Aw come on, you've heard him on TV.   "...Now, I could have any boat that I want, and I _still_ choose Nitro."


I mean, it's on the TV, it must be true, right?


----------



## DuckHuntin101

There resale values are absolutely horrible


----------



## gamuddawg151

I got a '98 savage 912 . Rides great, plenty of storage ,and large decks . Great boat and I have been in other higher priced boats I haven't really noticed that big a difference between them. The new z series is the platform right now IMHO.


----------



## fburris

LOL. Looks like a Triton in your avatar. You will be taking a step up in the Nitro. LOL. That will get you guys going.


----------



## 8pointduck

.......................Nitro a step up from Triton...........now that's funny


----------



## bassboy1

> .......................Nitro a step up from Triton...........now that's funny



Hey, Bucca's doing it - it's the storm that's gonna sweep Allatoona now....


----------



## Triton Mike

I was with Triton for 14 years since 1998  (almost the beginning when they started up in 97).  I was in the boat market for a newer boat and did a good bit of research.  I wanted a late model boat and a motor with some decent warranty and I wanted a bigger boat than my Tr-20.  I started off wanting a late model Tr-20/21.  I didn't want to afford the prices of a 2010-2011 Triton but honestly that goes for all boats IMHO..  I settled on a 2011 z9 with a 250hp.  I have some complaints/quirks on things on the nitro layout wise just like I have with Triton.  But overall and in the 2 months I have had the boat it's been great.  Will it hold up??  I have no idea but so far so good.  Do I know about the horror stories with Nitro.
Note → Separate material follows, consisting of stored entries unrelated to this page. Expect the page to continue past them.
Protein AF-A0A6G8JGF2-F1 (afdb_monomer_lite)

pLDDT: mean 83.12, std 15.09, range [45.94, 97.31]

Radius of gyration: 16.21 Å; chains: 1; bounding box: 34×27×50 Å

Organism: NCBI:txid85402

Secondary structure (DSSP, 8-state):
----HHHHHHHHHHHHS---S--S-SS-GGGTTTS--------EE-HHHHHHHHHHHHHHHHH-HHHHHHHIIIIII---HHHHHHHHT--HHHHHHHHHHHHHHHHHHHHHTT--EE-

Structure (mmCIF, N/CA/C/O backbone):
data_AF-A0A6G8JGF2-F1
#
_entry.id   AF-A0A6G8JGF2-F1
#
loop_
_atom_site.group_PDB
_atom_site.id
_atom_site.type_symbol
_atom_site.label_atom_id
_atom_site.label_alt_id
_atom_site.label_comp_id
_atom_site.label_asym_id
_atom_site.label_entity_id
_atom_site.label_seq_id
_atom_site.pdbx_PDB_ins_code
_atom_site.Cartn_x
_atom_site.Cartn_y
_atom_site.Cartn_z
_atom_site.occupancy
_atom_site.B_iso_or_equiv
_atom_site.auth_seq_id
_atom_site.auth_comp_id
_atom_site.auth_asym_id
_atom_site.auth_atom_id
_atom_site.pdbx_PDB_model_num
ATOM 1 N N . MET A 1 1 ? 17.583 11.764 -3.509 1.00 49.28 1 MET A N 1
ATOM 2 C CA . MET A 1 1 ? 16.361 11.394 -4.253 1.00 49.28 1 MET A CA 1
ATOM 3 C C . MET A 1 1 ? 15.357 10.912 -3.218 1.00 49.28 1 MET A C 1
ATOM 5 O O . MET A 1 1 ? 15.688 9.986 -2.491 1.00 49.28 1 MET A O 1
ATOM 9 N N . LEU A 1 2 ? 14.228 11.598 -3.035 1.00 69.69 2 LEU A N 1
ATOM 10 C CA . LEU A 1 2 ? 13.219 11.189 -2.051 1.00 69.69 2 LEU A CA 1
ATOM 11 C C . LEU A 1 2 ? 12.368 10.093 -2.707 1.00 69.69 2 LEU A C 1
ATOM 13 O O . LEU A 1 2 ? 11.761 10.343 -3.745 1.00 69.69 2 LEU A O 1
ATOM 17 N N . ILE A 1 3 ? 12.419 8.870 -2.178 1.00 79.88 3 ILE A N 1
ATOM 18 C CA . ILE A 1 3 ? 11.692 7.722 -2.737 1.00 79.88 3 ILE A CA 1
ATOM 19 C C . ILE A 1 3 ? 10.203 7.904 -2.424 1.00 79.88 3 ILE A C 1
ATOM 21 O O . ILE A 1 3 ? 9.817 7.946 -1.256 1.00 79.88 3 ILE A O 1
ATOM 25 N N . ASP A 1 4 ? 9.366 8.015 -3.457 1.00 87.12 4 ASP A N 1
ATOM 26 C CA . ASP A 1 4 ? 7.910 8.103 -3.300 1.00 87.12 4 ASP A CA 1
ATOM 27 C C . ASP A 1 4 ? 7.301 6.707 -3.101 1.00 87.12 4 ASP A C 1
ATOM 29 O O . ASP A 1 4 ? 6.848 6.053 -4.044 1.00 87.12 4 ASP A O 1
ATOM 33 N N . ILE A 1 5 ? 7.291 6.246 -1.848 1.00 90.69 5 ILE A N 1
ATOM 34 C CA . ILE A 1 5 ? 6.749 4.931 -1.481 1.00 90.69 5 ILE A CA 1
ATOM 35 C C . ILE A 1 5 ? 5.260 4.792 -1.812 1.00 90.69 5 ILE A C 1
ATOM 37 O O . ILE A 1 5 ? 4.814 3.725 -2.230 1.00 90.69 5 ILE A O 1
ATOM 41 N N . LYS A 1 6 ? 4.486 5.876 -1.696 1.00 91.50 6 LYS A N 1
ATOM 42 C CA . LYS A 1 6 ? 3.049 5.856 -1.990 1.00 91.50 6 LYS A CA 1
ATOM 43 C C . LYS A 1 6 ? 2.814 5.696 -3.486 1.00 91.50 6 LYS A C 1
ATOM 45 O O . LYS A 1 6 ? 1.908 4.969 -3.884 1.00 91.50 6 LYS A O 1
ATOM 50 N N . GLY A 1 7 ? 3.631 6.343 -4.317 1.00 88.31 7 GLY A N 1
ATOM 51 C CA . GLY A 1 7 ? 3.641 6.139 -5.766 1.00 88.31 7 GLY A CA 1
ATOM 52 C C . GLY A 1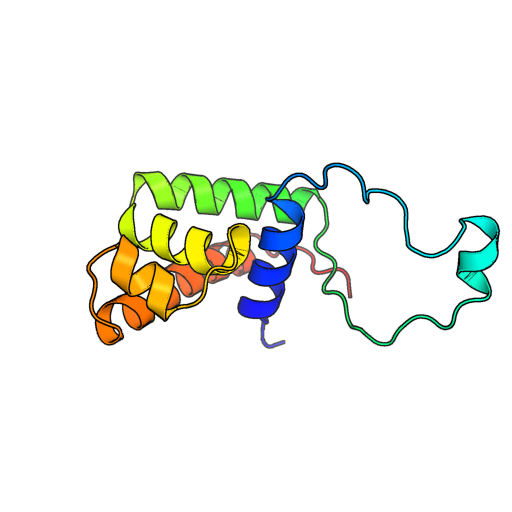 7 ? 3.982 4.697 -6.153 1.00 88.31 7 GLY A C 1
ATOM 53 O O . GLY A 1 7 ? 3.252 4.084 -6.934 1.00 88.31 7 GLY A O 1
ATOM 54 N N . ILE A 1 8 ? 5.032 4.134 -5.547 1.00 89.38 8 ILE A N 1
ATOM 55 C CA . ILE A 1 8 ? 5.471 2.741 -5.743 1.00 89.38 8 ILE A CA 1
ATOM 56 C C . ILE A 1 8 ? 4.357 1.756 -5.365 1.00 89.38 8 ILE A C 1
ATOM 58 O O . ILE A 1 8 ? 3.981 0.914 -6.178 1.00 89.38 8 ILE A O 1
ATOM 62 N N . LEU A 1 9 ? 3.776 1.890 -4.170 1.00 91.62 9 LEU A N 1
ATOM 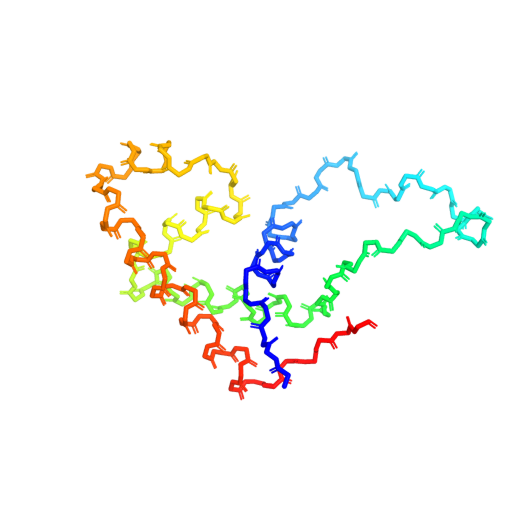63 C CA . LEU A 1 9 ? 2.710 1.008 -3.686 1.00 91.62 9 LEU A CA 1
ATOM 64 C C . LEU A 1 9 ? 1.415 1.150 -4.489 1.00 91.62 9 LEU A C 1
ATOM 66 O O . LEU A 1 9 ? 0.733 0.155 -4.724 1.00 91.62 9 LEU A O 1
ATOM 70 N N . ARG A 1 10 ? 1.089 2.356 -4.980 1.00 89.44 10 ARG A N 1
ATOM 71 C CA . ARG A 1 10 ? -0.013 2.536 -5.938 1.00 89.44 10 ARG A CA 1
ATOM 72 C C . ARG A 1 10 ? 0.244 1.723 -7.199 1.00 89.44 10 ARG A C 1
ATOM 74 O O . ARG A 1 10 ? -0.639 0.970 -7.593 1.00 89.44 10 ARG A O 1
ATOM 81 N N . PHE A 1 11 ? 1.424 1.851 -7.813 1.00 86.12 11 PHE A N 1
ATOM 82 C CA . PHE A 1 11 ? 1.776 1.106 -9.028 1.00 86.12 11 PHE A CA 1
ATOM 83 C C . PHE A 1 11 ? 1.767 -0.409 -8.807 1.00 86.12 11 PHE A C 1
ATOM 85 O O . PHE A 1 11 ? 1.167 -1.144 -9.594 1.00 86.12 11 PHE A O 1
ATOM 92 N N . TRP A 1 12 ? 2.359 -0.874 -7.708 1.00 89.62 12 TRP A N 1
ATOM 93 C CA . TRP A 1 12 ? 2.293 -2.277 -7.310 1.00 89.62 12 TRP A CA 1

Yes.  Am I worried?  not yet LOL.  But I am very happy with the boat.  I bought this boat used with 50 hrs on the motor..  If you do the platform measurements the z9 and z8 they are the biggest boats out there in their respective category which was one of the main selling points to me.  I can fish 4 people out of it somewhat comfortably due to the overall size of the boat.  

Ride comparsion between Triton vs Nitro??  I couldn't tell you we don't rarely get any big waves on Toona for me to tell you one way or the other.  If your on Allatoona any and want to take a ride let me know.


----------



## dturnersr

ugabowhunter said:


> Ok...The beautiful truck and boat in my avatar no longer belong to me...i had to sell both of them 1.5 years ago.
> 
> Now, i am back in the bass boat market. I HATE Nitro boats, but I am not sure why because I have never rode in one. What exactly is it about Nitros that makes their resale value pathetic? I really only buy a boat based on the price, length, and motor warranty, but a Nitro has me scared.
> 
> What is sooo bad about a Nitro? I can fix anything wrong with a bass boat besides the motor. I only remove the cowl to check the oil reservoir and to see if there are any leaks from time-to-time.
> 
> Do Nitros ride edited for typing around the censor  fredw? Does the console fall apart? Do they catch fire while charging? Are they worse than a Pro Craft? Why, exactly, are they so cheap?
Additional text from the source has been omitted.